> _Activity_
Please set down, unchanged, the line containing "ATOM 112 N N" and all the lines that follow it until the data below ends.

─── Given records

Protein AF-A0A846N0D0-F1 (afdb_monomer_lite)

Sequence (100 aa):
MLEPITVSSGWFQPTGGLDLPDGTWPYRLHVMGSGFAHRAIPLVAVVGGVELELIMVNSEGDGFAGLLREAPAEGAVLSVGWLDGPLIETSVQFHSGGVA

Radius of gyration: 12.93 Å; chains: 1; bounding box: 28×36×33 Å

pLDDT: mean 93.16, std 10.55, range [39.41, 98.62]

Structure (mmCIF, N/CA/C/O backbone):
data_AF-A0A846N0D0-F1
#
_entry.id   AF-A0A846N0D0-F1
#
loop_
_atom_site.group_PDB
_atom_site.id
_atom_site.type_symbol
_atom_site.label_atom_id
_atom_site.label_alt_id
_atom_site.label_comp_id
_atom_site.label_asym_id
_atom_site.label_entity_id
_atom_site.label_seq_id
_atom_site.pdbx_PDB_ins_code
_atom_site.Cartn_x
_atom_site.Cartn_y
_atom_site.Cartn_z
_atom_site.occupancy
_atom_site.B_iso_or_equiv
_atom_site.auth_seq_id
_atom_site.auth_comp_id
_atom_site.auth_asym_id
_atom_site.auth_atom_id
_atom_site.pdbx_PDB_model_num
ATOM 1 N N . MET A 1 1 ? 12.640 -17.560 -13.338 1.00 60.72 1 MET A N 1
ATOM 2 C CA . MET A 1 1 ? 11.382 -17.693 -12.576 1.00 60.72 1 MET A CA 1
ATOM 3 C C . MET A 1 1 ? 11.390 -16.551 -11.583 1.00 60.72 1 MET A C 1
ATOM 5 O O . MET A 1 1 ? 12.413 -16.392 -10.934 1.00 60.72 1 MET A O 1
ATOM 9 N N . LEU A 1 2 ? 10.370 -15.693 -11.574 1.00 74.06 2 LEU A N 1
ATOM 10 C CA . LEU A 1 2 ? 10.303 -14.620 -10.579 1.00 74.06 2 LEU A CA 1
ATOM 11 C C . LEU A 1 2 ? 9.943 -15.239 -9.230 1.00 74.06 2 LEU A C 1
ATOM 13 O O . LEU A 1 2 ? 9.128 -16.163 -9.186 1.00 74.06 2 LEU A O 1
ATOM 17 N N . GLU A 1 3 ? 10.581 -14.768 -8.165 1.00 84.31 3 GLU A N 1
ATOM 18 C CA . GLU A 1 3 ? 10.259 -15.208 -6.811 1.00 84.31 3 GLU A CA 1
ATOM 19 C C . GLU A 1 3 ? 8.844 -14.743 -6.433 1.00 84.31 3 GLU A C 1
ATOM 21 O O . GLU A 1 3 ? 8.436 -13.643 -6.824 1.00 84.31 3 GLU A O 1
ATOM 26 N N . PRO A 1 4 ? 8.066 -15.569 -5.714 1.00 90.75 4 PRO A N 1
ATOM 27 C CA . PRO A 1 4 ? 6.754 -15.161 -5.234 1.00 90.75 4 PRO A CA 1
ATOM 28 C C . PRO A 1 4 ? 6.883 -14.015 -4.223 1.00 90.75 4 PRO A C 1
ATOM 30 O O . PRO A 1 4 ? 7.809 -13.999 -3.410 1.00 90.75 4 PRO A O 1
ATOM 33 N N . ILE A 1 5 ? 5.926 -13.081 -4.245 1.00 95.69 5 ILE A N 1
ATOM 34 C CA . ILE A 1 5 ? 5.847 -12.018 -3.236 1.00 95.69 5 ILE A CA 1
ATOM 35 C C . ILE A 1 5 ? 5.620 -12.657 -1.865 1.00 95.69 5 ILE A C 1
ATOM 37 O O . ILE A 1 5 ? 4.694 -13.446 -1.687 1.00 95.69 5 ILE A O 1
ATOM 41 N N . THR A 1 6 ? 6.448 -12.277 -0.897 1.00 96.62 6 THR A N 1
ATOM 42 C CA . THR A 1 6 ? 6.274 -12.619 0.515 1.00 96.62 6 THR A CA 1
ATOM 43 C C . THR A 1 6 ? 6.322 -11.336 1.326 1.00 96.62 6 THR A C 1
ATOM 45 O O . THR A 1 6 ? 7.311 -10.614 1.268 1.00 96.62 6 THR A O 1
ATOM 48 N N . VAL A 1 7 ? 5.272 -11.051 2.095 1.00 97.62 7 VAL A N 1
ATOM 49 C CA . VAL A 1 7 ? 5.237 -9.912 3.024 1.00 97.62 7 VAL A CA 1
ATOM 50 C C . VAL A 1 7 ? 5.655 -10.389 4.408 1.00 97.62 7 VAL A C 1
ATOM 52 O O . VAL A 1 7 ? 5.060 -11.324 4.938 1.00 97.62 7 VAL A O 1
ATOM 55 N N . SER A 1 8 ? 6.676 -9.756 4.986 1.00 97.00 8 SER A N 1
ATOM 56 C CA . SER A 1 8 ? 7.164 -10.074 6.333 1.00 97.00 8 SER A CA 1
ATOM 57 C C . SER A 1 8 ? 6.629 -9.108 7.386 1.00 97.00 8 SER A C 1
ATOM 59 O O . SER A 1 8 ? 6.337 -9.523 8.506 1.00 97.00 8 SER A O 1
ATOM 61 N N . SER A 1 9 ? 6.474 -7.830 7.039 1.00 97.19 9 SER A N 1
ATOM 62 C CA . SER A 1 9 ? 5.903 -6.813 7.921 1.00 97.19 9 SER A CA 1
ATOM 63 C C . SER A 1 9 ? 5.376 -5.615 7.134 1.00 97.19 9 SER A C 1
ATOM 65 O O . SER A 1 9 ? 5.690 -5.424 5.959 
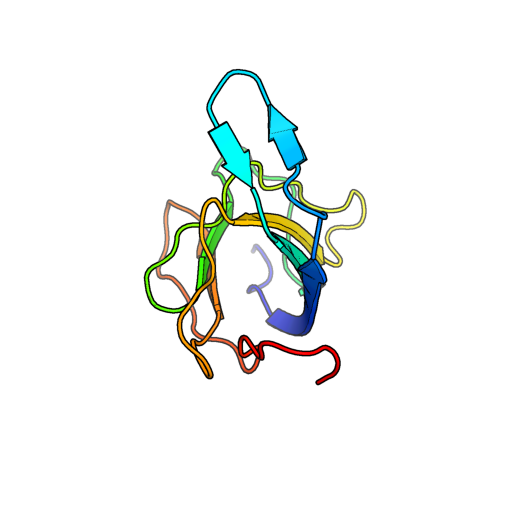1.00 97.19 9 SER A O 1
ATOM 67 N N . GLY A 1 10 ? 4.569 -4.785 7.789 1.00 97.19 10 GLY A N 1
ATOM 68 C CA . GLY A 1 10 ? 4.143 -3.502 7.252 1.00 97.19 10 GLY A CA 1
ATOM 69 C C . GLY A 1 10 ? 3.557 -2.616 8.340 1.00 97.19 10 GLY A C 1
ATOM 70 O O . GLY A 1 10 ? 3.072 -3.113 9.355 1.00 97.19 10 GLY A O 1
ATOM 71 N N . TRP A 1 11 ? 3.630 -1.303 8.148 1.00 95.94 11 TRP A N 1
ATOM 72 C CA . TRP A 1 11 ? 3.090 -0.331 9.094 1.00 95.94 11 TRP A CA 1
ATOM 73 C C . TRP A 1 11 ? 2.495 0.876 8.377 1.00 95.94 11 TRP A C 1
ATOM 75 O O . TRP A 1 11 ? 2.945 1.297 7.308 1.00 95.94 11 TRP A O 1
ATOM 85 N N . PHE A 1 12 ? 1.484 1.455 9.016 1.00 95.94 12 PHE A N 1
ATOM 86 C CA . PHE A 1 12 ? 0.778 2.628 8.530 1.00 95.94 12 PHE A CA 1
ATOM 87 C C . PHE A 1 12 ? 1.278 3.861 9.270 1.00 95.94 12 PHE A C 1
ATOM 89 O O . PHE A 1 12 ? 1.254 3.931 10.497 1.00 95.94 12 PHE A O 1
ATOM 96 N N . GLN A 1 13 ? 1.733 4.846 8.510 1.00 95.38 13 GLN A N 1
ATOM 97 C CA . GLN A 1 13 ? 2.215 6.121 9.004 1.00 95.38 13 GLN A CA 1
ATOM 98 C C . GLN A 1 13 ? 1.188 7.207 8.664 1.00 95.38 13 GLN A C 1
ATOM 100 O O . GLN A 1 13 ? 0.965 7.470 7.477 1.00 95.38 13 GLN A O 1
ATOM 105 N N . PRO A 1 14 ? 0.589 7.881 9.662 1.00 94.31 14 PRO A N 1
ATOM 106 C CA . PRO A 1 14 ? -0.173 9.096 9.419 1.00 94.31 14 PRO A CA 1
ATOM 107 C C . PRO A 1 14 ? 0.718 10.141 8.747 1.00 94.31 14 PRO A C 1
ATOM 109 O O . PRO A 1 14 ? 1.831 10.411 9.203 1.00 94.31 14 PRO A O 1
ATOM 112 N N . THR A 1 15 ? 0.238 10.741 7.668 1.00 94.00 15 THR A N 1
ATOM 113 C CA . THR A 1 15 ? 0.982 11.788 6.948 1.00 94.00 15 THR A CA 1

──────

> _Answer space_
ATOM 112 N N . THR A 1 15 ? 0.238 10.741 7.668 1.00 94.00 15 THR A N 1
ATOM 113 C CA . THR A 1 15 ? 0.982 11.788 6.948 1.00 94.00 15 THR A CA 1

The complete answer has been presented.